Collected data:
****************************************

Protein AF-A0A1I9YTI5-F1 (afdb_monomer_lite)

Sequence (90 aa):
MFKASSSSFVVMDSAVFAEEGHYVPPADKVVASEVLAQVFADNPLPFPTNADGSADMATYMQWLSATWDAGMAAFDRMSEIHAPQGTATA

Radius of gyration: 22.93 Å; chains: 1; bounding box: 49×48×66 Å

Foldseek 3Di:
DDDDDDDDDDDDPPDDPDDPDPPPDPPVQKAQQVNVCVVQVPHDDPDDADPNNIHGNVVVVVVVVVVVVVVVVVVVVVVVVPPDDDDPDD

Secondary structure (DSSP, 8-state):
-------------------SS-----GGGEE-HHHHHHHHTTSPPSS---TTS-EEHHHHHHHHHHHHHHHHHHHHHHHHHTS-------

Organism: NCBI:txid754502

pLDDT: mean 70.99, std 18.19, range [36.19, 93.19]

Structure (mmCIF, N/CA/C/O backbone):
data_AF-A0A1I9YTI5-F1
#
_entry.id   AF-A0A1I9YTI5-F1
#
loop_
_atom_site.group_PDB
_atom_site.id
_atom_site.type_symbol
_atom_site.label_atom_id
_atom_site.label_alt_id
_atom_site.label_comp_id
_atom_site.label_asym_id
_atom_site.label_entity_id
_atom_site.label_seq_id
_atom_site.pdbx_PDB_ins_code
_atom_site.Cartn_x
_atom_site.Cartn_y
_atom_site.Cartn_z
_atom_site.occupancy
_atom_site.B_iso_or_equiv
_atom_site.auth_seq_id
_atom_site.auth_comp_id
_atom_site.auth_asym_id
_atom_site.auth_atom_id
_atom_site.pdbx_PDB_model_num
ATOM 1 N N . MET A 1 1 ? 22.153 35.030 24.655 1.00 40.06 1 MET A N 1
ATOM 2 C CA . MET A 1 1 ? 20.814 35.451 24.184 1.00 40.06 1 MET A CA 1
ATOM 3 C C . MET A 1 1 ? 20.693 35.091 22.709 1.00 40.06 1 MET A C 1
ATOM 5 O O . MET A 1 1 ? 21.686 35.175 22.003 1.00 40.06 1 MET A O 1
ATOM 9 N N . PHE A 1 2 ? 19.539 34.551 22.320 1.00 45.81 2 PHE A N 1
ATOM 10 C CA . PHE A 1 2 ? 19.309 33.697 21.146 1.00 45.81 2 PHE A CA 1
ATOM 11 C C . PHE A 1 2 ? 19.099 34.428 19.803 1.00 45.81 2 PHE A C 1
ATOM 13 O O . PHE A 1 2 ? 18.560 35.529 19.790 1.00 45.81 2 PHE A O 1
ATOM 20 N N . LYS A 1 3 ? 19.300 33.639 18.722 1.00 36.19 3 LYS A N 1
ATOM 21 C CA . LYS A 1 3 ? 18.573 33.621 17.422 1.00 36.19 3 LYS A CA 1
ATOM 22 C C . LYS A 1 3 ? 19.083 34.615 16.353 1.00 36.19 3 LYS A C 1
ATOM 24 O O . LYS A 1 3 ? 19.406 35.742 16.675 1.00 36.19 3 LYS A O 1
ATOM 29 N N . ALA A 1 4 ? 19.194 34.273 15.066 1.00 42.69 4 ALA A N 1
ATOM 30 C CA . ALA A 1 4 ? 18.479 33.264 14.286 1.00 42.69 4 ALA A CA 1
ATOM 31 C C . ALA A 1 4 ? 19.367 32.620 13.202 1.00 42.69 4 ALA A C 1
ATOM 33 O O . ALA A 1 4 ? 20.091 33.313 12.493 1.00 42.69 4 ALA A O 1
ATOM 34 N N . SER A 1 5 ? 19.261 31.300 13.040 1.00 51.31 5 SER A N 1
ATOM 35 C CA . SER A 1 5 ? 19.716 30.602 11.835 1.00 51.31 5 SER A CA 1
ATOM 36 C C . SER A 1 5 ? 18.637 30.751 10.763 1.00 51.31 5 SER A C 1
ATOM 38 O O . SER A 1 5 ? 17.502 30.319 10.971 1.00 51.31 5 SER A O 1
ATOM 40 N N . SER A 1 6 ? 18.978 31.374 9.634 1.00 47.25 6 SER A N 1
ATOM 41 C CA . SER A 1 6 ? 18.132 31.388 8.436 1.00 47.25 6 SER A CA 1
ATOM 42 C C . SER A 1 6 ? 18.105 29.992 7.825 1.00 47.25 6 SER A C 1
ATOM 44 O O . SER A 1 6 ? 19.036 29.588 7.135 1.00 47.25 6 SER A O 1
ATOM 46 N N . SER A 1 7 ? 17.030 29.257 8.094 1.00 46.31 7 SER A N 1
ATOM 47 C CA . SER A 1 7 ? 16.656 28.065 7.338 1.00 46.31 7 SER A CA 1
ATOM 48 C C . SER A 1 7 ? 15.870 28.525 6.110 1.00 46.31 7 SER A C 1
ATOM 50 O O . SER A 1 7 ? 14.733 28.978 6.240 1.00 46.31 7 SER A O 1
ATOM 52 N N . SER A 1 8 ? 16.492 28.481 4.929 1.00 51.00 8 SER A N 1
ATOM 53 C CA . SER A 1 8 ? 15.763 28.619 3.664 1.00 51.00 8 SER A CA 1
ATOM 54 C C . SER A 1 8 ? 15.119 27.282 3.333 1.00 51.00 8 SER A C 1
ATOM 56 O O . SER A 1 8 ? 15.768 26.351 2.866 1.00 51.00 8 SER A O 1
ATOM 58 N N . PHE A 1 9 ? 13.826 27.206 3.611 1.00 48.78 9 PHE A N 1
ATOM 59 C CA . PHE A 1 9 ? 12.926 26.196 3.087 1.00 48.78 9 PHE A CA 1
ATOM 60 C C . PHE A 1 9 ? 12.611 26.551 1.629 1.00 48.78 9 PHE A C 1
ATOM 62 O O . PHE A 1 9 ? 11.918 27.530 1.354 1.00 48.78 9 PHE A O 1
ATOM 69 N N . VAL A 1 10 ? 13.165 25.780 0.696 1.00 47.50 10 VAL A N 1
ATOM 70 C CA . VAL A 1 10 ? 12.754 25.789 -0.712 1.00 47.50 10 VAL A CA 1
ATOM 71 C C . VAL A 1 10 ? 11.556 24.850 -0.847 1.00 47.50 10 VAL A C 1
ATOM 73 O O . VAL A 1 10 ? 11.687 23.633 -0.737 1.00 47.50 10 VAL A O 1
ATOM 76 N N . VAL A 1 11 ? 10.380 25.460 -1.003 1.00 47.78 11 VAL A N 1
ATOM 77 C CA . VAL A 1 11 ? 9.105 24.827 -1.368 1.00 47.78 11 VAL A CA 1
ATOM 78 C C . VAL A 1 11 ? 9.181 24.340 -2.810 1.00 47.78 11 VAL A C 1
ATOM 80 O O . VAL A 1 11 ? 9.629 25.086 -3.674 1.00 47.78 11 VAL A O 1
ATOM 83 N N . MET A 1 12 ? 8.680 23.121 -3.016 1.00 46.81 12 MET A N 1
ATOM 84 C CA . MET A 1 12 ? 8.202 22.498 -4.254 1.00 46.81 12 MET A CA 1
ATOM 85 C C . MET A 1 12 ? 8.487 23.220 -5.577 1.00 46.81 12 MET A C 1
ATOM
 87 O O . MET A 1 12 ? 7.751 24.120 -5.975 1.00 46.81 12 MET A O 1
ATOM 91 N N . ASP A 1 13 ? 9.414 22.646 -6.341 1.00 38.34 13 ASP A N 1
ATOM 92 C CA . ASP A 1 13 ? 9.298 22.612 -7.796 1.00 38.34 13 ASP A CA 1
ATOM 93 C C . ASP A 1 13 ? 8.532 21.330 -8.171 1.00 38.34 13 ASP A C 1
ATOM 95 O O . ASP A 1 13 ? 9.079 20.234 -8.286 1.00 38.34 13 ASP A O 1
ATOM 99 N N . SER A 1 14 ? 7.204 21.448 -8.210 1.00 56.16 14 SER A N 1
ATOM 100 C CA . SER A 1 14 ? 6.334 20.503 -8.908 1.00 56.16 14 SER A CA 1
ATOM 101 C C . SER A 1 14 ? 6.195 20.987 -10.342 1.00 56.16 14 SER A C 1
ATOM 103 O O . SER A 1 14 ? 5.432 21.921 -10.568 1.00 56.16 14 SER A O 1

****************************************

Required action »
From the records above, transcribe exactly the run of lines that opens with the line holding "ATOM 5 O O ." and closes with the line holding "ATOM 47 C CA", both included.

Result of this task »
ATOM 5 O O . MET A 1 1 ? 21.686 35.175 22.003 1.00 40.06 1 MET A O 1
ATOM 9 N N . PHE A 1 2 ? 19.539 34.551 22.320 1.00 45.81 2 PHE A N 1
ATOM 10 C CA . PHE A 1 2 ? 19.309 33.697 21.146 1.00 45.81 2 PHE A CA 1
ATOM 11 C C . PHE A 1 2 ? 19.099 34.428 19.803 1.00 45.81 2 PHE A C 1
ATOM 13 O O . PHE A 1 2 ? 18.560 35.529 19.790 1.00 45.81 2 PHE A O 1
ATOM 20 N N . LYS A 1 3 ? 19.300 33.639 18.722 1.00 36.19 3 LYS A N 1
ATOM 21 C CA . LYS A 1 3 ? 18.573 33.621 17.422 1.00 36.19 3 LYS A CA 1
ATOM 22 C C . LYS A 1 3 ? 19.083 34.615 16.353 1.00 36.19 3 LYS A C 1
ATOM 24 O O . LYS A 1 3 ? 19.406 35.742 16.675 1.00 36.19 3 LYS A O 1
ATOM 29 N N . ALA A 1 4 ? 19.194 34.273 15.066 1.00 42.69 4 ALA A N 1
ATOM 30 C CA . ALA A 1 4 ? 18.479 33.264 14.286 1.00 42.69 4 ALA A CA 1
ATOM 31 C C . ALA A 1 4 ? 19.367 32.620 13.202 1.00 42.69 4 ALA A C 1
ATOM 33 O O . ALA A 1 4 ? 20.091 33.313 12.493 1.00 42.69 4 ALA A O 1
ATOM 34 N N . SER A 1 5 ? 19.261 31.300 13.040 1.00 51.31 5 SER A N 1
ATOM 35 C CA . SER A 1 5 ? 19.716 30.602 11.835 1.00 51.31 5 SER A CA 1
ATOM 36 C C . SER A 1 5 ? 18.637 30.751 10.763 1.00 51.31 5 SER A C 1
ATOM 38 O O . SER A 1 5 ? 17.502 30.319 10.971 1.00 51.31 5 SER A O 1
ATOM 40 N N . SER A 1 6 ? 18.978 31.374 9.634 1.00 47.25 6 SER A N 1
ATOM 41 C CA . SER A 1 6 ? 18.132 31.388 8.436 1.00 47.25 6 SER A CA 1
ATOM 42 C C . SER A 1 6 ? 18.105 29.992 7.825 1.00 47.25 6 SER A C 1
ATOM 44 O O . SER A 1 6 ? 19.036 29.588 7.135 1.00 47.25 6 SER A O 1
ATOM 46 N N . SER A 1 7 ? 17.030 29.257 8.094 1.00 46.31 7 SER A N 1
ATOM 47 C CA . SER A 1 7 ? 16.656 28.065 7.338 1.00 46.31 7 SER A CA 1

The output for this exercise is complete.